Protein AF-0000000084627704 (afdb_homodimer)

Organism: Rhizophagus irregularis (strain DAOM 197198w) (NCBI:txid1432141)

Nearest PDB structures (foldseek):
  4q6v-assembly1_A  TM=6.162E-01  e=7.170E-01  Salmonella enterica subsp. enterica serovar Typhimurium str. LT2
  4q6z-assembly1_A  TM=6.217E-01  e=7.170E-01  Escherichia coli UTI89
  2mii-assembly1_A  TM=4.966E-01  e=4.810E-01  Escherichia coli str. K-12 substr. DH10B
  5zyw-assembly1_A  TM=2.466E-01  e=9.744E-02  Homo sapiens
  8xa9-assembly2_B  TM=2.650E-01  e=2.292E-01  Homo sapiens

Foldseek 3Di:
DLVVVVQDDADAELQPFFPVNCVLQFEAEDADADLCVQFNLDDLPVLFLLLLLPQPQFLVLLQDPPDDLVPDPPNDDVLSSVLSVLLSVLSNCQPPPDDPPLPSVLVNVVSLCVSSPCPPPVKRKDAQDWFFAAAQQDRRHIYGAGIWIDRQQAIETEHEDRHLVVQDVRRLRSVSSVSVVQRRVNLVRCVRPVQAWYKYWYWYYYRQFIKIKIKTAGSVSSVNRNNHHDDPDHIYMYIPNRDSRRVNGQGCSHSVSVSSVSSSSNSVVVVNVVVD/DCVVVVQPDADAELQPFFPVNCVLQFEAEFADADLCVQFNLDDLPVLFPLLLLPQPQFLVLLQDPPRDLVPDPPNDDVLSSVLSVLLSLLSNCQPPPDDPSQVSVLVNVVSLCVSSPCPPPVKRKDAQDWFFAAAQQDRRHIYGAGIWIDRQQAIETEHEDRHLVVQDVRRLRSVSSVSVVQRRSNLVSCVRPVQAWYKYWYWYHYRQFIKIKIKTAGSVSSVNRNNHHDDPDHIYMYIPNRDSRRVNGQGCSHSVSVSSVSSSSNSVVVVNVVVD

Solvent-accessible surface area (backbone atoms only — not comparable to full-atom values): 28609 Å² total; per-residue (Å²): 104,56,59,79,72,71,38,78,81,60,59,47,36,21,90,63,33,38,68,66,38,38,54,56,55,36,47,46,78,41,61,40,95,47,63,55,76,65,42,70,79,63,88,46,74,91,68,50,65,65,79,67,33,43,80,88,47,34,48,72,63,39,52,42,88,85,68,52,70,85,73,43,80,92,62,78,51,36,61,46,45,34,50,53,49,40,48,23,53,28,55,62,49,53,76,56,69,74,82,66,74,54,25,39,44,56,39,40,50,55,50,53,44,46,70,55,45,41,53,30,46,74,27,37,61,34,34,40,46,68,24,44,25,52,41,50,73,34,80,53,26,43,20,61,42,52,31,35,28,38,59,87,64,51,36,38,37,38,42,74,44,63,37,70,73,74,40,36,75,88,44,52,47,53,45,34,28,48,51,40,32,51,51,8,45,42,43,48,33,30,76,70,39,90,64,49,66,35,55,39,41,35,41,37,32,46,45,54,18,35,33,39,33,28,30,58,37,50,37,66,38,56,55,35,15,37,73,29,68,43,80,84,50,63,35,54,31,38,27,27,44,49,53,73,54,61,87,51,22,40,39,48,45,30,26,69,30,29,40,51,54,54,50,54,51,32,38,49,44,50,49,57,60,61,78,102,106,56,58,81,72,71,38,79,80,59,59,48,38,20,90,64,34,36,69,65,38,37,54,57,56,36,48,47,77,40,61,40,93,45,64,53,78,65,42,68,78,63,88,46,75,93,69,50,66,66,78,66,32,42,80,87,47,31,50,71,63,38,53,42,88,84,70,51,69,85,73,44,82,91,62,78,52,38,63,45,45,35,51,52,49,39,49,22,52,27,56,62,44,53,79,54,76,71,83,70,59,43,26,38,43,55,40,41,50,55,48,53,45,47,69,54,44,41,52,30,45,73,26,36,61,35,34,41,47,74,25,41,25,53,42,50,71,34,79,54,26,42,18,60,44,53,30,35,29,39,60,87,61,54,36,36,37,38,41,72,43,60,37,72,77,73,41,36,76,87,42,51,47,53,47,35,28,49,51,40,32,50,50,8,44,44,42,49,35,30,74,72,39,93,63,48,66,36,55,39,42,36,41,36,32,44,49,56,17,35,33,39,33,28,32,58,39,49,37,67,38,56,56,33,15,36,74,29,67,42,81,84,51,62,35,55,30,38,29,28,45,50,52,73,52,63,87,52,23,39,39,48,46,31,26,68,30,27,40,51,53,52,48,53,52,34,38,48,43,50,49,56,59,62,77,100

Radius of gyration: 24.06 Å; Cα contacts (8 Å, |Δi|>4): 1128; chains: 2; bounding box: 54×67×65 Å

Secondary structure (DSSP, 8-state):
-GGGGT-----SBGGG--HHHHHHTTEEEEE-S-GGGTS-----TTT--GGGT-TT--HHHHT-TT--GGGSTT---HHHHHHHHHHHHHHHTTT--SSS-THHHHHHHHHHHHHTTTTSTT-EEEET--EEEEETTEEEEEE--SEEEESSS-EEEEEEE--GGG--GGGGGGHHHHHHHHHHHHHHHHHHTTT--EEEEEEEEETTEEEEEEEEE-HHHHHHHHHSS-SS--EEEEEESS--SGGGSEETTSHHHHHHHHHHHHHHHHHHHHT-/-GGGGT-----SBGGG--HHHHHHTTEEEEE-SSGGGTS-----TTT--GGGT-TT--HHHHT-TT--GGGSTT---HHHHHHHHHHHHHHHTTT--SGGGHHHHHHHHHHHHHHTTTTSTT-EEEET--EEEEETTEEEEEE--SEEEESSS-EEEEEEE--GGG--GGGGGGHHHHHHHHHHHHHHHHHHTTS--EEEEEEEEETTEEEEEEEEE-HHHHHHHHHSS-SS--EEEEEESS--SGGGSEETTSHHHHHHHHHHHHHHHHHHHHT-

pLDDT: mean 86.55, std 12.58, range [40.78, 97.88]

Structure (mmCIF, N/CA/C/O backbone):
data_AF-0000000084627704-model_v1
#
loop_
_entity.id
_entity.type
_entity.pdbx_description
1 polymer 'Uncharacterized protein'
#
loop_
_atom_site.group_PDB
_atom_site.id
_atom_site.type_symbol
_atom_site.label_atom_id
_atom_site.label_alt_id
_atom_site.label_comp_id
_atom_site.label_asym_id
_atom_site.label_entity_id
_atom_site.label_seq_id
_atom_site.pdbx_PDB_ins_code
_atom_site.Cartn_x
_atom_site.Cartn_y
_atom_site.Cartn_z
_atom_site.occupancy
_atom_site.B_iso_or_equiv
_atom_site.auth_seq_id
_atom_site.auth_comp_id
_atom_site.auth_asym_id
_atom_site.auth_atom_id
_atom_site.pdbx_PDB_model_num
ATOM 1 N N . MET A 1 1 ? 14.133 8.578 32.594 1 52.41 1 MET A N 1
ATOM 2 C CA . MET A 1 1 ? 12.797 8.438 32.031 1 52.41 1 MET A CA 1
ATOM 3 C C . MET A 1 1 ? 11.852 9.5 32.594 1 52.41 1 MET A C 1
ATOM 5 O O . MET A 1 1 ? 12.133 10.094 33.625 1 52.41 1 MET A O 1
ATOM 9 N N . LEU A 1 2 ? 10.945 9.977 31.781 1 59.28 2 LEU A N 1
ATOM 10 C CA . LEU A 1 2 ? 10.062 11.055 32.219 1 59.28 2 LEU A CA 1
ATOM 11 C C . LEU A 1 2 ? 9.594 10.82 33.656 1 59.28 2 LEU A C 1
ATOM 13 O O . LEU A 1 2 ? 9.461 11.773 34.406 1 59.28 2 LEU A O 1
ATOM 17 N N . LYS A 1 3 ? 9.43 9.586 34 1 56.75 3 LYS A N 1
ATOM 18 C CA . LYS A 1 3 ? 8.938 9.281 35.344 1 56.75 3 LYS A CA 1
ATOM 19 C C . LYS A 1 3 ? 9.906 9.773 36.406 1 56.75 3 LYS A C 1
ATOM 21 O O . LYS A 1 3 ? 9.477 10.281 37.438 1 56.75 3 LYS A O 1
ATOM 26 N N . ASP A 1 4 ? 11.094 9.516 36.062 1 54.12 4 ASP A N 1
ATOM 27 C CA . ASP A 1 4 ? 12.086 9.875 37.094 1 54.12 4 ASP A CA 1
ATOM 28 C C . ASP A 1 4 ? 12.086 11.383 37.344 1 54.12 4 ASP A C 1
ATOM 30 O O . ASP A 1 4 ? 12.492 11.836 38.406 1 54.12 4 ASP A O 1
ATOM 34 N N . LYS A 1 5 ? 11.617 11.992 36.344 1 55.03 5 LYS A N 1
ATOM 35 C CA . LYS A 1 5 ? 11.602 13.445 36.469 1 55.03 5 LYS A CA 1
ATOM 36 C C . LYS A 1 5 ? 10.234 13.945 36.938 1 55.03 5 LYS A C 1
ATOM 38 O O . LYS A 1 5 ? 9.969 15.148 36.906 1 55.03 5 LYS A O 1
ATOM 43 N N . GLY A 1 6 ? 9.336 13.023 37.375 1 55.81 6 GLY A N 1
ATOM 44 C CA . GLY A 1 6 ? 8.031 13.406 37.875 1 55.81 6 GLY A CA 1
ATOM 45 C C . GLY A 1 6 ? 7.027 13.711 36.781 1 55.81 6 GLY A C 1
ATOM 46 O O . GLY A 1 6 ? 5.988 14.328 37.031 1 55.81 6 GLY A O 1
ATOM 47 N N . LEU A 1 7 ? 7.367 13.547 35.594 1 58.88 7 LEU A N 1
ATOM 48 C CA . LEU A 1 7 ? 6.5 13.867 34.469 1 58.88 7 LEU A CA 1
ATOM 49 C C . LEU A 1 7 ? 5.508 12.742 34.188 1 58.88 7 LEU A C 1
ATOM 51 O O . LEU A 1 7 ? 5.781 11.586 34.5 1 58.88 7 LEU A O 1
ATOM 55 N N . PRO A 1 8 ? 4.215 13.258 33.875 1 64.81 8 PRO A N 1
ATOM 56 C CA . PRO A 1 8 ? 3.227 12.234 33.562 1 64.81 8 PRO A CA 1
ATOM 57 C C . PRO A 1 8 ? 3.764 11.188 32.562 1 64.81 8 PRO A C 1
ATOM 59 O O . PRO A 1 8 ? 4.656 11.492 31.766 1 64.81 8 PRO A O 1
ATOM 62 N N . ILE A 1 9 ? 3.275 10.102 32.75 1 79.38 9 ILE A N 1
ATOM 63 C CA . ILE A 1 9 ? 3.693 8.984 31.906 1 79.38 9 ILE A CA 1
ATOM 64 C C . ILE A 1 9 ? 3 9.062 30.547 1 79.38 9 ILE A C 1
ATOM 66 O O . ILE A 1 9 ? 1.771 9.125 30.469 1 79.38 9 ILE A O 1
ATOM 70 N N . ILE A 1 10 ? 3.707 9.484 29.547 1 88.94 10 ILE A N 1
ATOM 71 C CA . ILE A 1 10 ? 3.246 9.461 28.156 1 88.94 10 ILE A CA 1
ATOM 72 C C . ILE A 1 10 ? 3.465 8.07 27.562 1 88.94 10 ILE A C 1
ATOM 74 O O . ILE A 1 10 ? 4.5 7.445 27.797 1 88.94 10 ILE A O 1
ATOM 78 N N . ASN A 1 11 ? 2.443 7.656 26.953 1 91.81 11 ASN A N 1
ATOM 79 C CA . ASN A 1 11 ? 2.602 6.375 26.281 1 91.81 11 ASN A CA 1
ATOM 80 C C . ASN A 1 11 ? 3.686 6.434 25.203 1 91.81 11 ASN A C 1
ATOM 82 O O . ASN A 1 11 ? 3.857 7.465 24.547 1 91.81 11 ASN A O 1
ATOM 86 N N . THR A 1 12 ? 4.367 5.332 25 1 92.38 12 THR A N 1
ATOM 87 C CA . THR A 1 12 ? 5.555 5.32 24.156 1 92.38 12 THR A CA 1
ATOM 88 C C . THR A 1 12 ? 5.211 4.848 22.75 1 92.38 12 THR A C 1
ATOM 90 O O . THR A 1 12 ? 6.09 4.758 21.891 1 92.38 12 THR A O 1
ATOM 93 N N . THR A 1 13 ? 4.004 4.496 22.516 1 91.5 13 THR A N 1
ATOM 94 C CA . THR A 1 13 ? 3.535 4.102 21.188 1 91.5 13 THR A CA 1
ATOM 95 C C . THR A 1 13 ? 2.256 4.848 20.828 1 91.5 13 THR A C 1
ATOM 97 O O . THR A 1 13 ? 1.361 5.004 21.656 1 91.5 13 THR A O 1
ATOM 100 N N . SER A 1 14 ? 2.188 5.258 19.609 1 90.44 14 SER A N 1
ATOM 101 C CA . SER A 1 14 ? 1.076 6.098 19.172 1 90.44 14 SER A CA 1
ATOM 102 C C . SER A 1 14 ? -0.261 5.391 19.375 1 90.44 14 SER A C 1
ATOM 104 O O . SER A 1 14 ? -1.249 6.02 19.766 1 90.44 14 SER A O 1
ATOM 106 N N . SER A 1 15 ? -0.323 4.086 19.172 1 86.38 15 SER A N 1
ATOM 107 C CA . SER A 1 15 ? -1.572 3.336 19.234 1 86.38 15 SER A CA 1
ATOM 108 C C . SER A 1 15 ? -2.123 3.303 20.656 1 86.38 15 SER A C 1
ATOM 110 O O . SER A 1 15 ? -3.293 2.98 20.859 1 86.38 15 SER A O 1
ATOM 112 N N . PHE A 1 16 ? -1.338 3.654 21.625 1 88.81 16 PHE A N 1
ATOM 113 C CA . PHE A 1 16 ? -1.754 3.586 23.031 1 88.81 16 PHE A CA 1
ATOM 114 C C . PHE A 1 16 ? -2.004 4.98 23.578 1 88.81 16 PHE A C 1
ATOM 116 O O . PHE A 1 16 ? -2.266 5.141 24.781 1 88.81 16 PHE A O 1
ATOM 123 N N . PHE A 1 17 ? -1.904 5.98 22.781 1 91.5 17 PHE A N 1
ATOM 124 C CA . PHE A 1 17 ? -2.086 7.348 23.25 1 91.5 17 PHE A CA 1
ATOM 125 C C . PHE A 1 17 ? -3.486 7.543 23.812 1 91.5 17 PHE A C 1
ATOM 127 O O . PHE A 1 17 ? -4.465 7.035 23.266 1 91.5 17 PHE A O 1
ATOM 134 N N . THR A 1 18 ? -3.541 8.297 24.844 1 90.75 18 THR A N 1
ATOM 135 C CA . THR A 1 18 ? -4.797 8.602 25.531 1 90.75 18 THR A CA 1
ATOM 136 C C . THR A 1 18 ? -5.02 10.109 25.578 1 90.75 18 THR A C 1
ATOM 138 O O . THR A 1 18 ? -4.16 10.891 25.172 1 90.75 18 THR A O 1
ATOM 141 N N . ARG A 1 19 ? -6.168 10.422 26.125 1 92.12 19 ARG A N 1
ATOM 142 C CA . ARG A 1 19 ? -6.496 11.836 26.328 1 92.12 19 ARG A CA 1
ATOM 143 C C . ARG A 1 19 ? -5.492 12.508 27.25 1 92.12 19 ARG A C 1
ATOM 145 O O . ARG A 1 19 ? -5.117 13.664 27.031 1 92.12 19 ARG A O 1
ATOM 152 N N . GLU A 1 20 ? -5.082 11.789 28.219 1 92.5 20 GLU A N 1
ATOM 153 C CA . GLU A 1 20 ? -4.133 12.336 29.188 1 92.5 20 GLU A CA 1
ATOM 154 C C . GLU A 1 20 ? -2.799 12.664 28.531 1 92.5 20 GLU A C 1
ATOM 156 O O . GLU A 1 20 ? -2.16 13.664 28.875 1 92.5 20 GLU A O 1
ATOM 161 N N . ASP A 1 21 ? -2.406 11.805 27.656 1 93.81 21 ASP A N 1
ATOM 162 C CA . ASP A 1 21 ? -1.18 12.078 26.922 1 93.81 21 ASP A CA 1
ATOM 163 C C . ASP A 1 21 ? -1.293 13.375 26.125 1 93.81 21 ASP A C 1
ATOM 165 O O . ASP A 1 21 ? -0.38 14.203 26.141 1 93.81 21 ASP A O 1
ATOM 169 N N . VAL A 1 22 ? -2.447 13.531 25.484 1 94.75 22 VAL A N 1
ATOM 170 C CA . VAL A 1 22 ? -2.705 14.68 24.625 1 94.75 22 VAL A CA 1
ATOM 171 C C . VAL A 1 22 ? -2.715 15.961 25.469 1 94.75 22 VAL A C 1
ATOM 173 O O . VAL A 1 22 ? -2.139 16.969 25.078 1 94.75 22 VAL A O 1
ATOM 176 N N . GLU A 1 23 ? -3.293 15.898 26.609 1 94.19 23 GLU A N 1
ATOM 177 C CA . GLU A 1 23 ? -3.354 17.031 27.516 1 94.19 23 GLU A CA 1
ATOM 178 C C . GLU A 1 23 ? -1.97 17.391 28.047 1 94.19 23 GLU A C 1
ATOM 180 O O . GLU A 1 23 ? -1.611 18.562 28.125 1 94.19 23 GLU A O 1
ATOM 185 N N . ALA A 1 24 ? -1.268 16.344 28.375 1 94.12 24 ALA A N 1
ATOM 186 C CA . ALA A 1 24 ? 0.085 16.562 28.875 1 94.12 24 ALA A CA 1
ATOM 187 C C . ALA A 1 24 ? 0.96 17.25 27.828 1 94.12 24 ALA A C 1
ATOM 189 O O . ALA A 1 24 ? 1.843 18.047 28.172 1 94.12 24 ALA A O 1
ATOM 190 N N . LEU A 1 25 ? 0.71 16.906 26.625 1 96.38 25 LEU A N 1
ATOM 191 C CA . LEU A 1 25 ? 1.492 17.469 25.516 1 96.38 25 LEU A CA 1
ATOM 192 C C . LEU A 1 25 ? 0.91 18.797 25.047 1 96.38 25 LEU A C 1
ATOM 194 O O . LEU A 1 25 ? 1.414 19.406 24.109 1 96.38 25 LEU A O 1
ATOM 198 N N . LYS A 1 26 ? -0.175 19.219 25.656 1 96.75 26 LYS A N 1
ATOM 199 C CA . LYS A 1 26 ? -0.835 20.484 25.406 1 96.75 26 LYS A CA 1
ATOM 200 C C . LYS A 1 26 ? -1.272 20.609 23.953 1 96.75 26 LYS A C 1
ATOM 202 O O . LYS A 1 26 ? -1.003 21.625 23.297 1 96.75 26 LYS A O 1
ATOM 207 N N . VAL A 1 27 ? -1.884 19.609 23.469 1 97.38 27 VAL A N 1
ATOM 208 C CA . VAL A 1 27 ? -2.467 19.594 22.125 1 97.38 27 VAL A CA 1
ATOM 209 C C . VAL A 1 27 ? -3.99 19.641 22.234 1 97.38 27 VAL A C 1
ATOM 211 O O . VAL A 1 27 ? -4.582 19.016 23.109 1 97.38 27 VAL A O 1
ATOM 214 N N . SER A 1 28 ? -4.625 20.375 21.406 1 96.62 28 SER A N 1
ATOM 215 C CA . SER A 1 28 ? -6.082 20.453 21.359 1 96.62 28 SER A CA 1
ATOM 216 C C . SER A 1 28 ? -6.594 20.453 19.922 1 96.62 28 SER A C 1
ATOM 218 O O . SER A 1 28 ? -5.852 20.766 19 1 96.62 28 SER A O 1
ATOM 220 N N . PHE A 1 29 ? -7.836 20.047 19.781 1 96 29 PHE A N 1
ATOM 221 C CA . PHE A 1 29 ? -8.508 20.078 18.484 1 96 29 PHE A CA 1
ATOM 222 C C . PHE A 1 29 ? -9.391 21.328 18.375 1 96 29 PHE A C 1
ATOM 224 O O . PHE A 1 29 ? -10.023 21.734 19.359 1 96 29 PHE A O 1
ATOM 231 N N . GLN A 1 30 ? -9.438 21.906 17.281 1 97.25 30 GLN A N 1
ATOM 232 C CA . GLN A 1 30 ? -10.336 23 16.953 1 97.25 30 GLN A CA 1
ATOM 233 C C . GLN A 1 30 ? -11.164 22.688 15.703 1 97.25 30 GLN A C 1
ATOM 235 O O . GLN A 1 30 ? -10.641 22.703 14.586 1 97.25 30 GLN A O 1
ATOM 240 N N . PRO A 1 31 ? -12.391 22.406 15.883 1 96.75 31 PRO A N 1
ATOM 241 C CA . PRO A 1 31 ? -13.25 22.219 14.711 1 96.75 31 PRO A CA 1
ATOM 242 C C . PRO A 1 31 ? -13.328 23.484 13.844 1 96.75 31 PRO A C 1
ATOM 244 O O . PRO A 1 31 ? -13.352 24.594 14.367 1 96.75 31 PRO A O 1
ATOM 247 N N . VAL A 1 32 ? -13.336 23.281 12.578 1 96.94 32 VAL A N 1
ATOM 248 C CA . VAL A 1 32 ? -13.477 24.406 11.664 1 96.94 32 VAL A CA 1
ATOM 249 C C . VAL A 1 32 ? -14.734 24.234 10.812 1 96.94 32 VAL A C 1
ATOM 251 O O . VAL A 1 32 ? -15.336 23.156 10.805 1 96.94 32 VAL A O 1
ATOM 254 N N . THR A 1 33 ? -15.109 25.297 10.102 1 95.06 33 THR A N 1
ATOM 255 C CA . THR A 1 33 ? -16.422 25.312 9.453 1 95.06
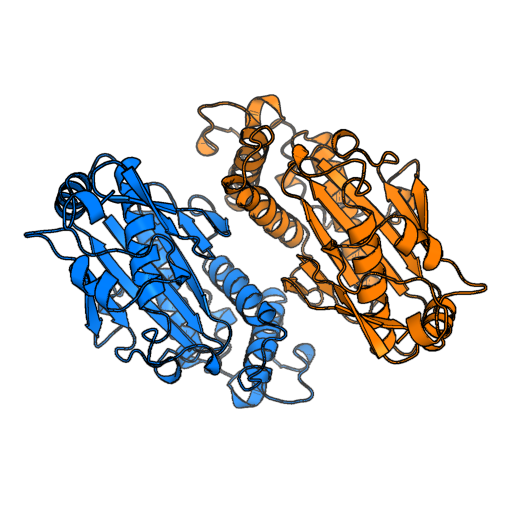 33 THR A CA 1
ATOM 256 C C . THR A 1 33 ? -16.281 25.047 7.957 1 95.06 33 THR A C 1
ATOM 258 O O . THR A 1 33 ? -17.297 24.906 7.254 1 95.06 33 THR A O 1
ATOM 261 N N . SER A 1 34 ? -15.031 24.984 7.508 1 95.75 34 SER A N 1
ATOM 262 C CA . SER A 1 34 ? -14.836 24.734 6.086 1 95.75 34 SER A CA 1
ATOM 263 C C . SER A 1 34 ? -13.445 24.172 5.812 1 95.75 34 SER A C 1
ATOM 265 O O . SER A 1 34 ? -12.516 24.391 6.598 1 95.75 34 SER A O 1
ATOM 267 N N . SER A 1 35 ? -13.375 23.547 4.641 1 96 35 SER A N 1
ATOM 268 C CA . SER A 1 35 ? -12.094 23 4.23 1 96 35 SER A CA 1
ATOM 269 C C . SER A 1 35 ? -11.086 24.094 3.898 1 96 35 SER A C 1
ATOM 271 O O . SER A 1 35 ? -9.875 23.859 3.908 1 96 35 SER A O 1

* What is needed
Give the exact lines, and only those, from the line containing "ATOM 200 C C" through the line containing "ATOM 208 C CA" in the entries above.

* Result
ATOM 200 C C . LYS A 1 26 ? -1.272 20.609 23.953 1 96.75 26 LYS A C 1
ATOM 202 O O . LYS A 1 26 ? -1.003 21.625 23.297 1 96.75 26 LYS A O 1
ATOM 207 N N . VAL A 1 27 ? -1.884 19.609 23.469 1 97.38 27 VAL A N 1
ATOM 208 C CA . VAL A 1 27 ? -2.467 19.594 22.125 1 97.38 27 VAL A CA 1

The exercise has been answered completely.